Last December, CRN learned that Ingram Micro was planning to shut down its Specialty Solutions Division, including physical security, AVAD, data capture/point-of-sale, mobility and consumer electronics, and redistribute the business units among other areas of the distribution company to better focus on "high opportunity areas."

The restructuring will result in the layoffs of 180 employees in North America, but Ingram Micro declined to comment on how many employees would be affected globally. It did say, however, that it anticipated saving $80 million to $100 million through the move.

"Although we've had some de-layering in the organization and efficiency, there are still over 300 positions just within the North American region that we're hiring for and we're recruiting for. It [goes back to] specialized resources and needs, and this isn't just in sales or vendor management or finance, it's literally across the entire organization and all of the different departments that we're hiring for," Bay said. "We're definitely going to continue to focus on what do our partners need and how do we best serve them."

Bay said the restructuring was designed to refocus the organization around current focal points such as healthcare, SMB, and the public sector, as well as vertical markets like retail and financial services that Ingram Micro is looking to gain a stronger foothold in. As for technology, Bay said that partners could expect further strategic emphasis on storage, virtualization, professional services and the cloud.

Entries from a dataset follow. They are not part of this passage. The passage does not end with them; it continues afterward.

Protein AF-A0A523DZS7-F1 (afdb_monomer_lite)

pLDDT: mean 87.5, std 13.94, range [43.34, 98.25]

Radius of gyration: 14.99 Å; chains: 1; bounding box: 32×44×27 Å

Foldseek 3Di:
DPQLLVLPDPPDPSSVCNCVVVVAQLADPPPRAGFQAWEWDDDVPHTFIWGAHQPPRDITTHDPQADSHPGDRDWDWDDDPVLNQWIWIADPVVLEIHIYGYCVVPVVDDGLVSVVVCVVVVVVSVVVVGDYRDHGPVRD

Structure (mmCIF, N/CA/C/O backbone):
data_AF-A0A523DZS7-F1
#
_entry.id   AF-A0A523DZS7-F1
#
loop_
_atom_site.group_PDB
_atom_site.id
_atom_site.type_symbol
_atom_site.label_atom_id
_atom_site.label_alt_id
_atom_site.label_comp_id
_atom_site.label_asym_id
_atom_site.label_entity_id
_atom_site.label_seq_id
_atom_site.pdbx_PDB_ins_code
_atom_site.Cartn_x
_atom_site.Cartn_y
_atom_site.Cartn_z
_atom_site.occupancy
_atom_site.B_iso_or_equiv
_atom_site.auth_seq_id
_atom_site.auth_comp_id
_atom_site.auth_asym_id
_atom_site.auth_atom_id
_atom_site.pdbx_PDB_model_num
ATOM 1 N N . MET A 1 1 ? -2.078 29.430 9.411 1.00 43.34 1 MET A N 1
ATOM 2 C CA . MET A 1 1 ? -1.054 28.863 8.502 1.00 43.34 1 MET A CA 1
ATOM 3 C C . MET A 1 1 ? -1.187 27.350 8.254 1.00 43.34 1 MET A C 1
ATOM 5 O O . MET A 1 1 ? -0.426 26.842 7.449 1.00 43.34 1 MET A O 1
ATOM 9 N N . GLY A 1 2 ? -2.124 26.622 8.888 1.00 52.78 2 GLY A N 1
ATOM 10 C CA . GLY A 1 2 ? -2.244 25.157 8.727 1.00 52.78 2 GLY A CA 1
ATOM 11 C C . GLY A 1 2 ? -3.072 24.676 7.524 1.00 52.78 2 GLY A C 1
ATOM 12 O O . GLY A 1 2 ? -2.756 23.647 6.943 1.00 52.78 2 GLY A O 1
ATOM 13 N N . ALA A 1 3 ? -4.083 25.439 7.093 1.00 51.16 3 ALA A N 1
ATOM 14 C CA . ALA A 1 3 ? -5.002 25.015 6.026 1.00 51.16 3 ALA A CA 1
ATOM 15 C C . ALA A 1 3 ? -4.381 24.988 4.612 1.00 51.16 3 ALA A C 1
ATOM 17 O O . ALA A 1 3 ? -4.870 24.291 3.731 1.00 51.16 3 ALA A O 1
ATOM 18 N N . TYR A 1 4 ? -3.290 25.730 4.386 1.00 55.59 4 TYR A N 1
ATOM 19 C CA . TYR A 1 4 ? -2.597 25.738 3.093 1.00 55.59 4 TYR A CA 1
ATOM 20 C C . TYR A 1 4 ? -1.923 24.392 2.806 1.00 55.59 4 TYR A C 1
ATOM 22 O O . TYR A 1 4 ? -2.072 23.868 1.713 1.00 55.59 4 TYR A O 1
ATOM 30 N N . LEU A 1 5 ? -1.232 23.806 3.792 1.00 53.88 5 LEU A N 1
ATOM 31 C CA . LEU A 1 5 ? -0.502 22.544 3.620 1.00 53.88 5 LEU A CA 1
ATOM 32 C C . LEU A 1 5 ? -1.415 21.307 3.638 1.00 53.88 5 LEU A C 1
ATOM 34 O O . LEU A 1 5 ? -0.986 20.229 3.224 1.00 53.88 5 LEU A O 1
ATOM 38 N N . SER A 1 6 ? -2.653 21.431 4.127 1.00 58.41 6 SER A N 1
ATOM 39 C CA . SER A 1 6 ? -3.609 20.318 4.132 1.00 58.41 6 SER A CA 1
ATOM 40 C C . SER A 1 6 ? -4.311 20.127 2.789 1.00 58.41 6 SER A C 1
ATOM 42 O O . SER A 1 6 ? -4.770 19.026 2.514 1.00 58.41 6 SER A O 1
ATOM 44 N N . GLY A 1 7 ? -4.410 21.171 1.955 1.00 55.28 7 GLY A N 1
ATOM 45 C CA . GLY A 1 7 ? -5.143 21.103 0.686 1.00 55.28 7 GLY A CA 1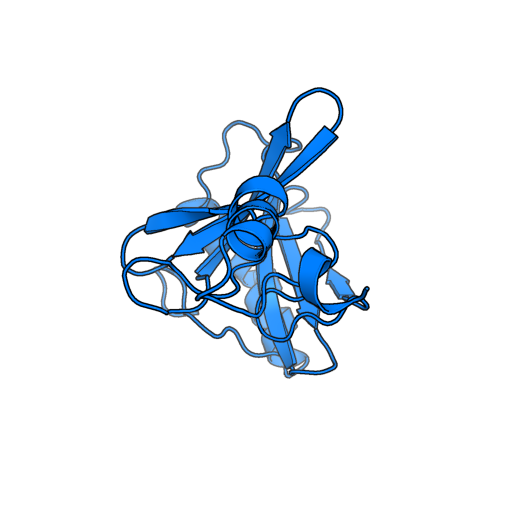
ATOM 46 C C . GLY A 1 7 ? -6.655 20.880 0.844 1.00 55.28 7 GLY A C 1
ATOM 47 O O . GLY A 1 7 ? -7.322 20.558 -0.134 1.00 55.28 7 GLY A O 1
ATOM 48 N N . ALA A 1 8 ? -7.202 21.047 2.054 1.00 56.59 8 ALA A N 1
ATOM 49 C CA . ALA A 1 8 ? -8.588 20.694 2.379 1.00 56.59 8 ALA A CA 1
ATOM 50 C C . ALA A 1 8 ? -9.641 21.565 1.662 1.00 56.59 8 ALA A C 1
ATOM 52 O O . ALA A 1 8 ? -10.765 21.123 1.438 1.00 56.59 8 ALA A O 1
ATOM 53 N N . ASP A 1 9 ? -9.288 22.798 1.289 1.00 61.56 9 ASP A N 1
ATOM 54 C CA . ASP A 1 9 ? -10.176 23.715 0.572 1.00 61.56 9 ASP A CA 1
ATOM 55 C C . ASP A 1 9 ? -10.058 23.527 -0.949 1.00 61.56 9 ASP A C 1
ATOM 57 O O . ASP A 1 9 ? -9.028 23.824 -1.556 1.00 61.56 9 ASP A O 1
ATOM 61 N N . ARG A 1 10 ? -11.137 23.057 -1.585 1.00 61.47 10 ARG A N 1
ATOM 62 C CA . ARG A 1 10 ? -11.183 22.769 -3.031 1.00 61.47 10 ARG A CA 1
ATOM 63 C C . ARG A 1 10 ? -11.398 24.014 -3.895 1.00 61.47 10 ARG A C 1
ATOM 65 O O . ARG A 1 10 ? -11.286 23.918 -5.113 1.00 61.47 10 ARG A O 1
ATOM 72 N N . THR A 1 11 ? -11.713 25.156 -3.288 1.00 64.12 11 THR A N 1
ATOM 73 C CA . THR A 1 11 ? -12.025 26.404 -4.000 1.00 64.12 11 THR A CA 1
ATOM 74 C C . THR A 1 11 ? -10.840 27.363 -4.075 1.00 64.12 11 THR A C 1
ATOM 76 O O . THR A 1 11 ? -10.828 28.269 -4.907 1.00 64.12 11 THR A O 1
ATOM 79 N N . PHE A 1 12 ? -9.813 27.155 -3.247 1.00 63.66 12 PHE A N 1
ATOM 80 C CA . PHE A 1 12 ? -8.673 28.059 -3.152 1.00 63.66 12 PHE A CA 1
ATOM 81 C C . PHE A 1 12 ? -7.543 27.701 -4.141 1.00 63.66 12 PHE A C 1
ATOM 83 O O . PHE A 1 12 ? -6.932 26.636 -4.014 1.00 63.66 12 PHE A O 1
ATOM 90 N N . PRO A 1 13 ? -7.125 28.616 -5.042 1.00 63.41 13 PRO A N 1
ATOM 91 C CA . PRO A 1 13 ? -6.030 28.369 -5.993 1.00 63.41 13 PRO A CA 1
ATOM 92 C C . PRO A 1 13 ? -4.678 28.063 -5.333 1.00 63.41 13 PRO A C 1
ATOM 94 O O . PRO A 1 13 ? -3.804 27.455 -5.937 1.00 63.41 13 PRO A O 1
ATOM 97 N N . ARG A 1 14 ? -4.478 28.472 -4.073 1.00 59.56 14 ARG A N 1
ATOM 98 C CA . ARG A 1 14 ? -3.278 28.116 -3.297 1.00 59.56 14 ARG A CA 1
ATOM 99 C C . ARG A 1 14 ? -3.354 26.716 -2.683 1.00 59.56 14 ARG A C 1
ATOM 101 O O . ARG A 1 14 ? -2.332 26.048 -2.600 1.00 59.56 14 ARG A O 1
ATOM 108 N N . ALA A 1 15 ? -4.545 26.250 -2.315 1.00 58.53 15 ALA A N 1
ATOM 109 C CA . ALA A 1 15 ? -4.761 24.874 -1.870 1.00 58.53 15 ALA A CA 1
ATOM 110 C C . ALA A 1 15 ? -4.669 23.873 -3.038 1.00 58.53 15 ALA A C 1
ATOM 112 O O . ALA A 1 15 ? -4.256 22.735 -2.830 1.00 58.53 15 ALA A O 1
ATOM 113 N N . PHE A 1 16 ? -4.938 24.321 -4.273 1.00 59.84 16 PHE A N 1
ATOM 114 C CA . PHE A 1 16 ? -4.620 23.570 -5.492 1.00 59.84 16 PHE A CA 1
ATOM 115 C C . PHE A 1 16 ? -3.137 23.187 -5.549 1.00 59.84 16 PHE A C 1
ATOM 117 O O . PHE A 1 16 ? -2.839 22.024 -5.778 1.00 59.84 16 PHE A O 1
ATOM 124 N N . PHE A 1 17 ? -2.205 24.101 -5.248 1.00 62.28 17 PHE A N 1
ATOM 125 C CA . PHE A 1 17 ? -0.777 23.759 -5.213 1.00 62.28 17 PHE A CA 1
ATOM 126 C C . PHE A 1 17 ? -0.450 22.710 -4.151 1.00 62.28 17 PHE A C 1
ATOM 128 O O . PHE A 1 17 ? 0.359 21.835 -4.416 1.00 62.28 17 PHE A O 1
ATOM 135 N N . ALA A 1 18 ? -1.091 22.732 -2.983 1.00 60.00 18 ALA A N 1
ATOM 136 C CA . ALA A 1 18 ? -0.909 21.669 -1.997 1.00 60.00 18 ALA A CA 1
ATOM 137 C C . ALA A 1 18 ? -1.491 20.329 -2.478 1.00 60.00 18 ALA A C 1
ATOM 139 O O . ALA A 1 18 ? -0.834 19.306 -2.343 1.00 60.00 18 ALA A O 1
ATOM 140 N N . ARG A 1 19 ? -2.665 20.312 -3.121 1.00 58.09 19 ARG A N 1
ATOM 141 C CA . ARG A 1 19 ? -3.219 19.083 -3.720 1.00 58.09 19 ARG A CA 1
ATOM 142 C C . ARG A 1 19 ? -2.405 18.572 -4.908 1.00 58.09 19 ARG A C 1
ATOM 144 O O . ARG A 1 19 ? -2.293 17.372 -5.074 1.00 58.09 19 ARG A O 1
ATOM 151 N N . VAL A 1 20 ? -1.803 19.452 -5.700 1.00 56.16 20 VAL A N 1
ATOM 152 C CA . VAL A 1 20 ? -1.076 19.091 -6.930 1.00 56.16 20 VAL A CA 1
ATOM 153 C C . VAL A 1 20 ? 0.398 18.785 -6.664 1.00 56.16 20 VAL A C 1
ATOM 155 O O . VAL A 1 20 ? 0.953 17.889 -7.295 1.00 56.16 20 VAL A O 1
ATOM 158 N N . LEU A 1 21 ? 1.033 19.492 -5.723 1.00 57.25 21 LEU A N 1
ATOM 159 C CA . LEU A 1 21 ? 2.446 19.309 -5.371 1.00 57.25 21 LEU A CA 1
ATOM 160 C C . LEU A 1 21 ? 2.653 18.368 -4.178 1.00 57.25 21 LEU A C 1
ATOM 162 O O . LEU A 1 21 ? 3.697 17.729 -4.113 1.00 57.25 21 LEU A O 1
ATOM 166 N N . LEU A 1 22 ? 1.700 18.270 -3.238 1.00 59.75 22 LEU A N 1
ATOM 167 C CA . LEU A 1 22 ? 1.785 17.336 -2.101 1.00 59.75 22 LEU A CA 1
ATOM 168 C C . LEU A 1 22 ? 0.911 16.091 -2.281 1.00 59.75 22 LEU A C 1
ATOM 170 O O . LEU A 1 22 ? 1.123 15.148 -1.526 1.00 59.75 22 LEU A O 1
ATOM 174 N N . GLN A 1 23 ? -0.046 16.110 -3.228 1.00 61.97 23 GLN A N 1
ATOM 175 C CA . GLN A 1 23 ? -0.898 14.987 -3.655 1.00 61.97 23 GLN A CA 1
ATOM 176 C C . GLN A 1 23 ? -1.333 14.105 -2.479 1.00 61.97 23 GLN A C 1
ATOM 178 O O . GLN A 1 23 ? -0.740 13.080 -2.178 1.00 61.97 23 GLN A O 1
ATOM 183 N N . ARG A 1 24 ? -2.342 14.580 -1.742 1.00 66.38 24 ARG A N 1
ATOM 184 C CA . ARG A 1 24 ? -2.875 13.951 -0.518 1.00 66.38 24 ARG A CA 1
ATOM 185 C C . ARG A 1 24 ? -4.313 13.470 -0.673 1.00 66.38 24 ARG A C 1
ATOM 187 O O . ARG A 1 24 ? -4.964 13.176 0.327 1.00 66.38 24 ARG A O 1
ATOM 194 N N . ASP A 1 25 ? -4.822 13.426 -1.899 1.00 77.94 25 ASP A N 1
ATOM 195 C CA . ASP A 1 25 ? -6.188 12.977 -2.128 1.00 77.94 25 ASP A CA 1
ATOM 196 C C . ASP A 1 25 ? -6.292 11.504 -1.672 1.00 77.94 25 ASP A C 1
ATOM 198 O O . ASP A 1 25 ? -5.446 10.663 -1.984 1.00 77.94 25 ASP A O 1
ATOM 202 N N . GLN A 1 26 ? -7.267 11.228 -0.805 1.00 87.00 26 GLN A N 1
ATOM 203 C CA . GLN A 1 26 ? -7.521 9.898 -0.228 1.00 87.00 26 GLN A CA 1
ATOM 204 C C . GLN A 1 26 ? -8.365 9.027 -1.161 1.00 87.00 26 GLN A C 1
ATOM 206 O O . GLN A 1 26 ? -8.396 7.807 -1.040 1.00 87.00 26 GLN A O 1
ATOM 211 N N . THR A 1 27 ? -9.061 9.675 -2.090 1.00 90.12 27 THR A N 1
ATOM 212 C CA . THR A 1 27 ? -9.994 9.055 -3.021 1.00 90.12 27 THR A CA 1
ATOM 213 C C . THR A 1 27 ? -9.590 9.361 -4.451 1.00 90.12 27 THR A C 1
ATOM 215 O O . THR A 1 27 ? -8.976 10.393 -4.734 1.00 90.12 27 THR A O 1
ATOM 218 N N . CYS A 1 28 ? -9.959 8.455 -5.347 1.00 88.69 28 CYS A N 1
ATOM 219 C CA . CYS A 1 28 ? -9.753 8.601 -6.772 1.00 88.69 28 CYS A CA 1
ATOM 220 C C . CYS A 1 28 ? -10.496 9.833 -7.313 1.00 88.69 28 CYS A C 1
ATOM 222 O O . CYS A 1 28 ? -11.630 10.134 -6.933 1.00 88.69 28 CYS A O 1
ATOM 224 N N . LEU A 1 29 ? -9.858 10.539 -8.245 1.00 83.69 29 LEU A N 1
ATOM 225 C CA . LEU A 1 29 ? -10.399 11.756 -8.851 1.00 83.69 29 LEU A CA 1
ATOM 226 C C . LEU A 1 29 ? -11.562 11.499 -9.819 1.00 83.69 29 LEU A C 1
ATOM 228 O O . LEU A 1 29 ? -12.321 12.429 -10.088 1.00 83.69 29 LEU A O 1
ATOM 232 N N . GLN A 1 30 ? -11.697 10.273 -10.328 1.00 84.06 30 GLN A N 1
ATOM 233 C CA . GLN A 1 30 ? -12.710 9.913 -11.323 1.00 84.06 30 GLN A CA 1
ATOM 234 C C . GLN A 1 30 ? -14.024 9.464 -10.678 1.00 84.06 30 GLN A C 1
ATOM 236 O O . GLN A 1 30 ? -15.099 9.897 -11.086 1.00 84.06 30 GLN A O 1
ATOM 241 N N . ASP A 1 31 ? -13.941 8.610 -9.659 1.00 86.00 31 ASP A N 1
ATOM 242 C CA . ASP A 1 31 ? -15.091 7.890 -9.099 1.00 86.00 31 ASP A CA 1
ATOM 243 C C . ASP A 1 31 ? -15.229 8.042 -7.571 1.00 86.00 31 ASP A C 1
ATOM 245 O O . ASP A 1 31 ? -16.198 7.569 -6.984 1.00 86.00 31 ASP A O 1
ATOM 249 N N . SER A 1 32 ? -14.312 8.771 -6.920 1.00 87.50 32 SER A N 1
ATOM 250 C CA . SER A 1 32 ? -14.308 9.034 -5.471 1.00 87.50 32 SER A CA 1
ATOM 251 C C . SER A 1 32 ? -14.215 7.788 -4.576 1.00 87.50 32 SER A C 1
ATOM 253 O O . SER A 1 32 ? -14.513 7.871 -3.382 1.00 87.50 32 SER A O 1
ATOM 255 N N . HIS A 1 33 ? -13.764 6.648 -5.106 1.00 90.12 33 HIS A N 1
ATOM 256 C CA . HIS A 1 33 ? -13.479 5.458 -4.301 1.00 90.12 33 HIS A CA 1
ATOM 257 C C . HIS A 1 33 ? -12.106 5.546 -3.621 1.00 90.12 33 HIS A C 1
ATOM 259 O O . HIS A 1 33 ? -11.217 6.273 -4.066 1.00 90.12 33 HIS A O 1
ATOM 265 N N . LEU A 1 34 ? -11.931 4.811 -2.517 1.00 93.50 34 LEU A N 1
ATOM 266 C CA . LEU A 1 34 ? -10.605 4.594 -1.930 1.00 93.50 34 LEU A CA 1
ATOM 267 C C . LEU A 1 34 ? -9.743 3.740 -2.872 1.00 93.50 34 LEU A C 1
ATOM 269 O O . LEU A 1 34 ? -10.245 3.106 -3.798 1.00 93.50 34 LEU A O 1
ATOM 273 N N . ALA A 1 35 ? -8.439 3.729 -2.629 1.00 95.25 35 ALA A N 1
ATOM 274 C CA . ALA A 1 35 ? -7.521 2.872 -3.367 1.00 95.25 35 ALA A CA 1
ATOM 275 C C . ALA A 1 35 ? -7.756 1.384 -3.055 1.00 95.25 35 ALA A C 1
ATOM 277 O O . ALA A 1 35 ? -8.113 1.034 -1.928 1.00 95.25 35 ALA A O 1
ATOM 278 N N . GLN A 1 36 ? -7.519 0.523 -4.045 1.00 95.56 36 GLN A N 1
ATOM 279 C CA . GLN A 1 36 ? -7.422 -0.929 -3.853 1.00 95.56 36 GLN A CA 1
ATOM 280 C C . GLN A 1 36 ? -6.075 -1.286 -3.221 1.00 95.56 36 GLN A C 1
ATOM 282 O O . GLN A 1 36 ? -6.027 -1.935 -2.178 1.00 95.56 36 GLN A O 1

The 2014 Global Organization Effectiveness Initiative was established at the end of the fourth quarter to align the company infrastructure globally, delayer and simplify the organization and maintain investments that are important to the company's growing business going forward, according to the company's fourth quarter earnings report. While the restructuring is expected to cost $80 million to $100 million to complete in the beginning of 2014, the company anticipates large savings from the move starting in 2015.

Guy Baroan, president of Elmwood Park, N.J.-based Ingram Micro partner Baroan Technologies, said that he sees the move as a good one for both the distributor and his own business. The industry is changing so rapidly, he said, that anything Ingram Micro can do to stay on top of emerging technologies and remain "nimble" is something that will help his business.

"They're very invested in the cloud infrastructure and offering services and doing more than just pushing boxes and equipment," Baroan said. "From my perspective anything they can do to reinvent themselves and look at what their infrastructure is like and where they can cut down on the layers involved, I think that’s a positive."

Baroan said that while he felt Ingram Micro had been a hands-on and helpful distributor before, he said that he appreciates any de-layering that would bring the distributor closer and more involved with his business.

"As far as having more contact with Ingram Micro, the more contact the better," Baroan said. "If it's going to add more presence, the more contact and the more face time with us, the better for everyone."

For a company as large as Ingram Micro, it can be extremely hard to turn course and evolve strategically, Baroan said. With that comes some tough decisions, but Baroan said that as a partner he appreciates the forward-looking approach Ingram Micro has for technology because it makes his job much easier and gives him peace of mind as he recommends technology from Ingram Micro to his clients.

"Ingram is one of those companies that’s innovative...they sell equipment that changes...they have to keep changing and selling. You can't just be a box pusher. You're not going to make it. They've really got it," Baroan said. "They've nailed it."